EXERCISE PROMPT:
The answer must consist solely of the lines below starting at the one containing "92.56 16 ARG A O 1" and ending at the one containing "ATOM 122 O O", repeated exactly, with both ends included and all pictures omitted.

DATASET RECORDS:
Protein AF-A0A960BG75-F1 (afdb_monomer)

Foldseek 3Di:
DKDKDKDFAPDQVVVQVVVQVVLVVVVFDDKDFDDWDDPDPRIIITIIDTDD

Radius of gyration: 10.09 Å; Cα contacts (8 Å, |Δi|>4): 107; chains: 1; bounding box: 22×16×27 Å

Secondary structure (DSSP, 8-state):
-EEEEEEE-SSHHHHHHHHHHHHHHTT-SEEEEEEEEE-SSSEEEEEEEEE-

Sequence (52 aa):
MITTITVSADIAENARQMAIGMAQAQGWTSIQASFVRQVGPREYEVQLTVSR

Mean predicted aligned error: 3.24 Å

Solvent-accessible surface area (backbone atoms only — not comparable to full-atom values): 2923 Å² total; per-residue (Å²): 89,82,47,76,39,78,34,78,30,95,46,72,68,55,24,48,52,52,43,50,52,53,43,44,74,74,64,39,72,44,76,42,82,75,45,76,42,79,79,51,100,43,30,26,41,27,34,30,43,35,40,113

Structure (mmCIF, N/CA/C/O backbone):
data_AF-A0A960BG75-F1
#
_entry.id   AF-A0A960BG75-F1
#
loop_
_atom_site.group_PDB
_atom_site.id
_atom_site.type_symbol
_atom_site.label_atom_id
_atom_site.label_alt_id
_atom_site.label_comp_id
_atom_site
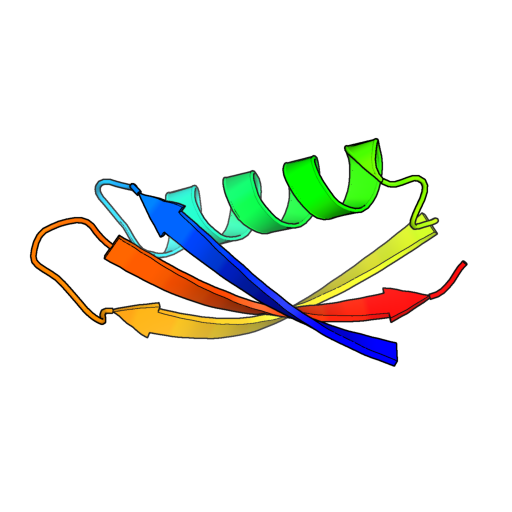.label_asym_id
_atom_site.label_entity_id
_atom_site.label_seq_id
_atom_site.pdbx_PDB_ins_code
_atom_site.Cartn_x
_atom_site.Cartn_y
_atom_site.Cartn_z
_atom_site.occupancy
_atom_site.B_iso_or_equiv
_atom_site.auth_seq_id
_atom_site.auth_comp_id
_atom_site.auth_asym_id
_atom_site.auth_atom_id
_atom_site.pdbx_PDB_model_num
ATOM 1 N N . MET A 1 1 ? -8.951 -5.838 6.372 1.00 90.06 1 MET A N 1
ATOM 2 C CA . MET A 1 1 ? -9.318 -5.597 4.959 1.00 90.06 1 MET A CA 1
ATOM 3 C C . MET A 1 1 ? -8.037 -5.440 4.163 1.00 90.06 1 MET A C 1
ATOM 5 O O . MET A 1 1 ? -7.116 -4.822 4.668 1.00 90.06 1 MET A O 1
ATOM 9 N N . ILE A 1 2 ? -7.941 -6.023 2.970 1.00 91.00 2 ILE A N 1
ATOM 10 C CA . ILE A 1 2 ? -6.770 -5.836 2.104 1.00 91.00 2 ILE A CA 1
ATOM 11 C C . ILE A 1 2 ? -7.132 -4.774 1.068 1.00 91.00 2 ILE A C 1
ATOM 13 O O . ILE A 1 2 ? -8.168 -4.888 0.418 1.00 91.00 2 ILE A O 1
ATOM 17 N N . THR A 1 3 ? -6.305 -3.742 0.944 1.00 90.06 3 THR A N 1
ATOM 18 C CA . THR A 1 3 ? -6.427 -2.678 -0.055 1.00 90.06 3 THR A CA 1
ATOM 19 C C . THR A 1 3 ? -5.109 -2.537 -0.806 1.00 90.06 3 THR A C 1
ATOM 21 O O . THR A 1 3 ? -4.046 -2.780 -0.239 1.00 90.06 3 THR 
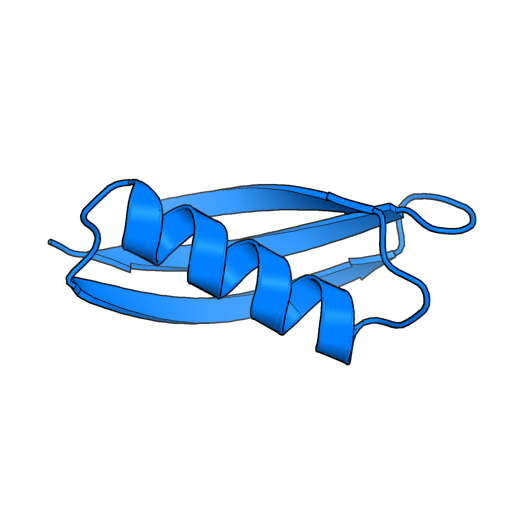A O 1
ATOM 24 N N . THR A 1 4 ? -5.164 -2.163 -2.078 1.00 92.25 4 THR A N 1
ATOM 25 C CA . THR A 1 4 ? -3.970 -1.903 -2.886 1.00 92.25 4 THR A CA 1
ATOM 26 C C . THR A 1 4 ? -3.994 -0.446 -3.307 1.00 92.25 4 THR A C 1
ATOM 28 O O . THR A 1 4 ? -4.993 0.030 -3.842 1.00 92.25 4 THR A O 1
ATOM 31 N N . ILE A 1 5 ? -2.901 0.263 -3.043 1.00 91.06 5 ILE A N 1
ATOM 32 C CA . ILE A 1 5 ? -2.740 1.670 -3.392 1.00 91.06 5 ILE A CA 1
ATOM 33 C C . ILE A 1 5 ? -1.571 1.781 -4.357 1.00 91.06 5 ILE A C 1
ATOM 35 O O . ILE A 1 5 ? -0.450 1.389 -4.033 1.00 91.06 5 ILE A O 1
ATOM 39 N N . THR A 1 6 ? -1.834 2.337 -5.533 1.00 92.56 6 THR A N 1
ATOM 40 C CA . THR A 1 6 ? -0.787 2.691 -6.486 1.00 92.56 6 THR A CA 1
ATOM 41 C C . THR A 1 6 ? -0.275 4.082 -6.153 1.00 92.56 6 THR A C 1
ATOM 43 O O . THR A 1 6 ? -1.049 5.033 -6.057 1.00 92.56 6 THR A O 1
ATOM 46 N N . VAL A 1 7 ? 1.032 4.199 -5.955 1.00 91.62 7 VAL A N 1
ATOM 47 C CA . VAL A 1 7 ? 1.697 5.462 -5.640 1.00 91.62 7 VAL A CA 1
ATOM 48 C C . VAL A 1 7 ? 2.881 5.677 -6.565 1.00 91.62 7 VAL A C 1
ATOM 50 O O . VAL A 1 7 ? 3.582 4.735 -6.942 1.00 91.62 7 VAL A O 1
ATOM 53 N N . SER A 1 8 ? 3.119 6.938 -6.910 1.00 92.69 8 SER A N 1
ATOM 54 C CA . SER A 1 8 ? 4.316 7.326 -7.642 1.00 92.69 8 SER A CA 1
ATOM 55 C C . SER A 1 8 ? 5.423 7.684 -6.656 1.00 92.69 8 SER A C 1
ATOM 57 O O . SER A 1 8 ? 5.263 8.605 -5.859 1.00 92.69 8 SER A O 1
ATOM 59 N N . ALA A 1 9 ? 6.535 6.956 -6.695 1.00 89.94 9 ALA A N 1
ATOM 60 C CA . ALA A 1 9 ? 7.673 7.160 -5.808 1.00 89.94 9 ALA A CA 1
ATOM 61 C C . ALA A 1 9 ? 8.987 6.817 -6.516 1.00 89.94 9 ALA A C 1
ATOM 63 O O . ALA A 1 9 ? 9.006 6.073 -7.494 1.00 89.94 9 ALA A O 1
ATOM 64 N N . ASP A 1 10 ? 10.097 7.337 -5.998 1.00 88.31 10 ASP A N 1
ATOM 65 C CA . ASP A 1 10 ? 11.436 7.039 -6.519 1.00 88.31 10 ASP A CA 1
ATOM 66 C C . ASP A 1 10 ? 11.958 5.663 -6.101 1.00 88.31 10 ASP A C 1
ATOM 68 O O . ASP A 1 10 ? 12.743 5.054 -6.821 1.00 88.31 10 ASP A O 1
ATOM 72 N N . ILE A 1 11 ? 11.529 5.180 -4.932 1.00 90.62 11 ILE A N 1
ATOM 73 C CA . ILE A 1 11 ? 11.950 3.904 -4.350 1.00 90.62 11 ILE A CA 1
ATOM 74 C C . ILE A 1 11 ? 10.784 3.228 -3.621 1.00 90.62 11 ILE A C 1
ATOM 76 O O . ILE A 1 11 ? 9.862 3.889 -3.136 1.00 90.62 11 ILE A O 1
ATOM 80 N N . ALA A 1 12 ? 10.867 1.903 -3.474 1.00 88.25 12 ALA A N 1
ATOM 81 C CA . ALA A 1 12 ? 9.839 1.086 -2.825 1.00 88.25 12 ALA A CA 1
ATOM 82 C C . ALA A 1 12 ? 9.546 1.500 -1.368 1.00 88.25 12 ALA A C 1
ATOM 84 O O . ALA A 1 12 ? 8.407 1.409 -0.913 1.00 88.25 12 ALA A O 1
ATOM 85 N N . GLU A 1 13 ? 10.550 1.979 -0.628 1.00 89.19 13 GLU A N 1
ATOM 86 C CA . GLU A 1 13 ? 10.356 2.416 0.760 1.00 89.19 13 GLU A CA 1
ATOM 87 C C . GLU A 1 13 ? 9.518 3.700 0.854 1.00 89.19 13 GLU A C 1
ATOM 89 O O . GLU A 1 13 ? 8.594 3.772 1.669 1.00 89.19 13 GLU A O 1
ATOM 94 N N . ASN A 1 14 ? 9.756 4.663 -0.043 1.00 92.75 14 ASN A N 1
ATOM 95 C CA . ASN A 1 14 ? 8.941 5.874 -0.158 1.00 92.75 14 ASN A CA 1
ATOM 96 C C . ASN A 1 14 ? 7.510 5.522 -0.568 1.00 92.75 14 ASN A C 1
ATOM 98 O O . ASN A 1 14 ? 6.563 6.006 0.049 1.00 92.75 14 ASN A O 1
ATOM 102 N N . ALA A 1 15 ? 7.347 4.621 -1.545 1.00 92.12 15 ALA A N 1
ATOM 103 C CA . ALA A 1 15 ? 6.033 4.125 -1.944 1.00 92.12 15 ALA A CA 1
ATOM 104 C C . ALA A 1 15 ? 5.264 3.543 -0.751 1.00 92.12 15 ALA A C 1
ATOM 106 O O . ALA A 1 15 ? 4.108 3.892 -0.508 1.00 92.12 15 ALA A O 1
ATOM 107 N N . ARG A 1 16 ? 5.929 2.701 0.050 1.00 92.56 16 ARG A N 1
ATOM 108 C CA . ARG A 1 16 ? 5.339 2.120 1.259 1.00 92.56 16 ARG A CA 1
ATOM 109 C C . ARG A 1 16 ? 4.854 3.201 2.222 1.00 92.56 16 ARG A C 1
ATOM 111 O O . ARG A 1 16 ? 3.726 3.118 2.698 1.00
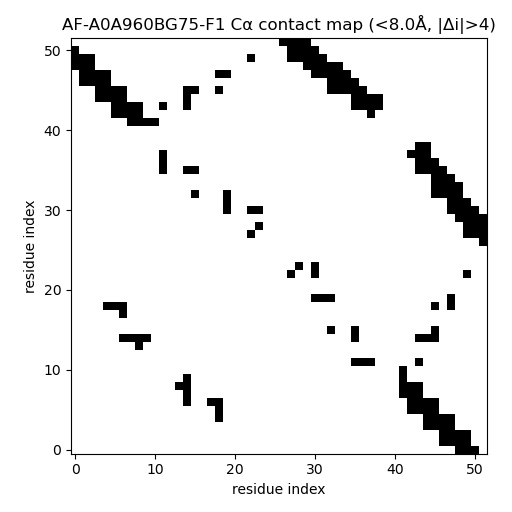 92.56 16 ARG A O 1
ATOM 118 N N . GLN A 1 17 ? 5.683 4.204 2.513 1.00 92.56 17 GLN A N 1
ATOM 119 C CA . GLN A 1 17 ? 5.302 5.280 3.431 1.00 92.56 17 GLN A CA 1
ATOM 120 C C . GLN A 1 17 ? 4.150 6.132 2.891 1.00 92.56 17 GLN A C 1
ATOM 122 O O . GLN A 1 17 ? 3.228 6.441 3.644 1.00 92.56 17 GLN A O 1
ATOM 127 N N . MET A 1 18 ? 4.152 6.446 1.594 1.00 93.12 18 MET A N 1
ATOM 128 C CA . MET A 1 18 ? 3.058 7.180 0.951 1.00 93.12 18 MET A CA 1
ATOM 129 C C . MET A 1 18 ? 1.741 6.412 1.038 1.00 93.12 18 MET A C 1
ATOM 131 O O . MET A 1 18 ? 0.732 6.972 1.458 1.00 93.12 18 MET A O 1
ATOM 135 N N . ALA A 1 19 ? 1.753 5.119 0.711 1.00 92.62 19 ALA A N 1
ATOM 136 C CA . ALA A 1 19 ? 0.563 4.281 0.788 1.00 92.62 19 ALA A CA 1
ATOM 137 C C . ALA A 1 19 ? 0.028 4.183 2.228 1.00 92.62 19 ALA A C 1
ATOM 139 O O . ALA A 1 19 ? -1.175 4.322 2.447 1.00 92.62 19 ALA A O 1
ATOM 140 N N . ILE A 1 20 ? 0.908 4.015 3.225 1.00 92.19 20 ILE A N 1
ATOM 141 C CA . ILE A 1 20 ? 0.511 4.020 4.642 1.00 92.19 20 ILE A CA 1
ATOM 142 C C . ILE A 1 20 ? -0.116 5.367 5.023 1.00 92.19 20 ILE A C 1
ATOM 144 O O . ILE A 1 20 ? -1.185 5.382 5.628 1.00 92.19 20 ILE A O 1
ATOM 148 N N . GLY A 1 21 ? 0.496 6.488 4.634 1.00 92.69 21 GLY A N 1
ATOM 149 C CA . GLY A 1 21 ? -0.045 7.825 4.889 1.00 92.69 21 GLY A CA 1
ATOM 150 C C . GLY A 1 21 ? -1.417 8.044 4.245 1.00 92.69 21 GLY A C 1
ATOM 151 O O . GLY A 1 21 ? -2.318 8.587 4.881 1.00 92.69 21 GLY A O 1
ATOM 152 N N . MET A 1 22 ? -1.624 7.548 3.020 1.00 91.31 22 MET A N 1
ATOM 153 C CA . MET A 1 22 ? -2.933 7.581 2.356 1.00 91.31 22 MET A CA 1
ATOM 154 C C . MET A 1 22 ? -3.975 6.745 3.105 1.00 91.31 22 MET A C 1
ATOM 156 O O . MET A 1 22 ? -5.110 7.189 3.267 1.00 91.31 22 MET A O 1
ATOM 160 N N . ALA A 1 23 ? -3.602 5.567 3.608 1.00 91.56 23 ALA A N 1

PROBLEM SOLUTION:
 92.56 16 ARG A O 1
ATOM 118 N N . GLN A 1 17 ? 5.683 4.204 2.513 1.00 92.56 17 GLN A N 1
ATOM 119 C CA . GLN A 1 17 ? 5.302 5.280 3.431 1.00 92.56 17 GLN A CA 1
ATOM 120 C C . GLN A 1 17 ? 4.150 6.132 2.891 1.00 92.56 17 GLN A C 1
ATOM 122 O O . GLN A 1 17 ? 3.228 6.441 3.644 1.00 92.56 17 GLN A O 1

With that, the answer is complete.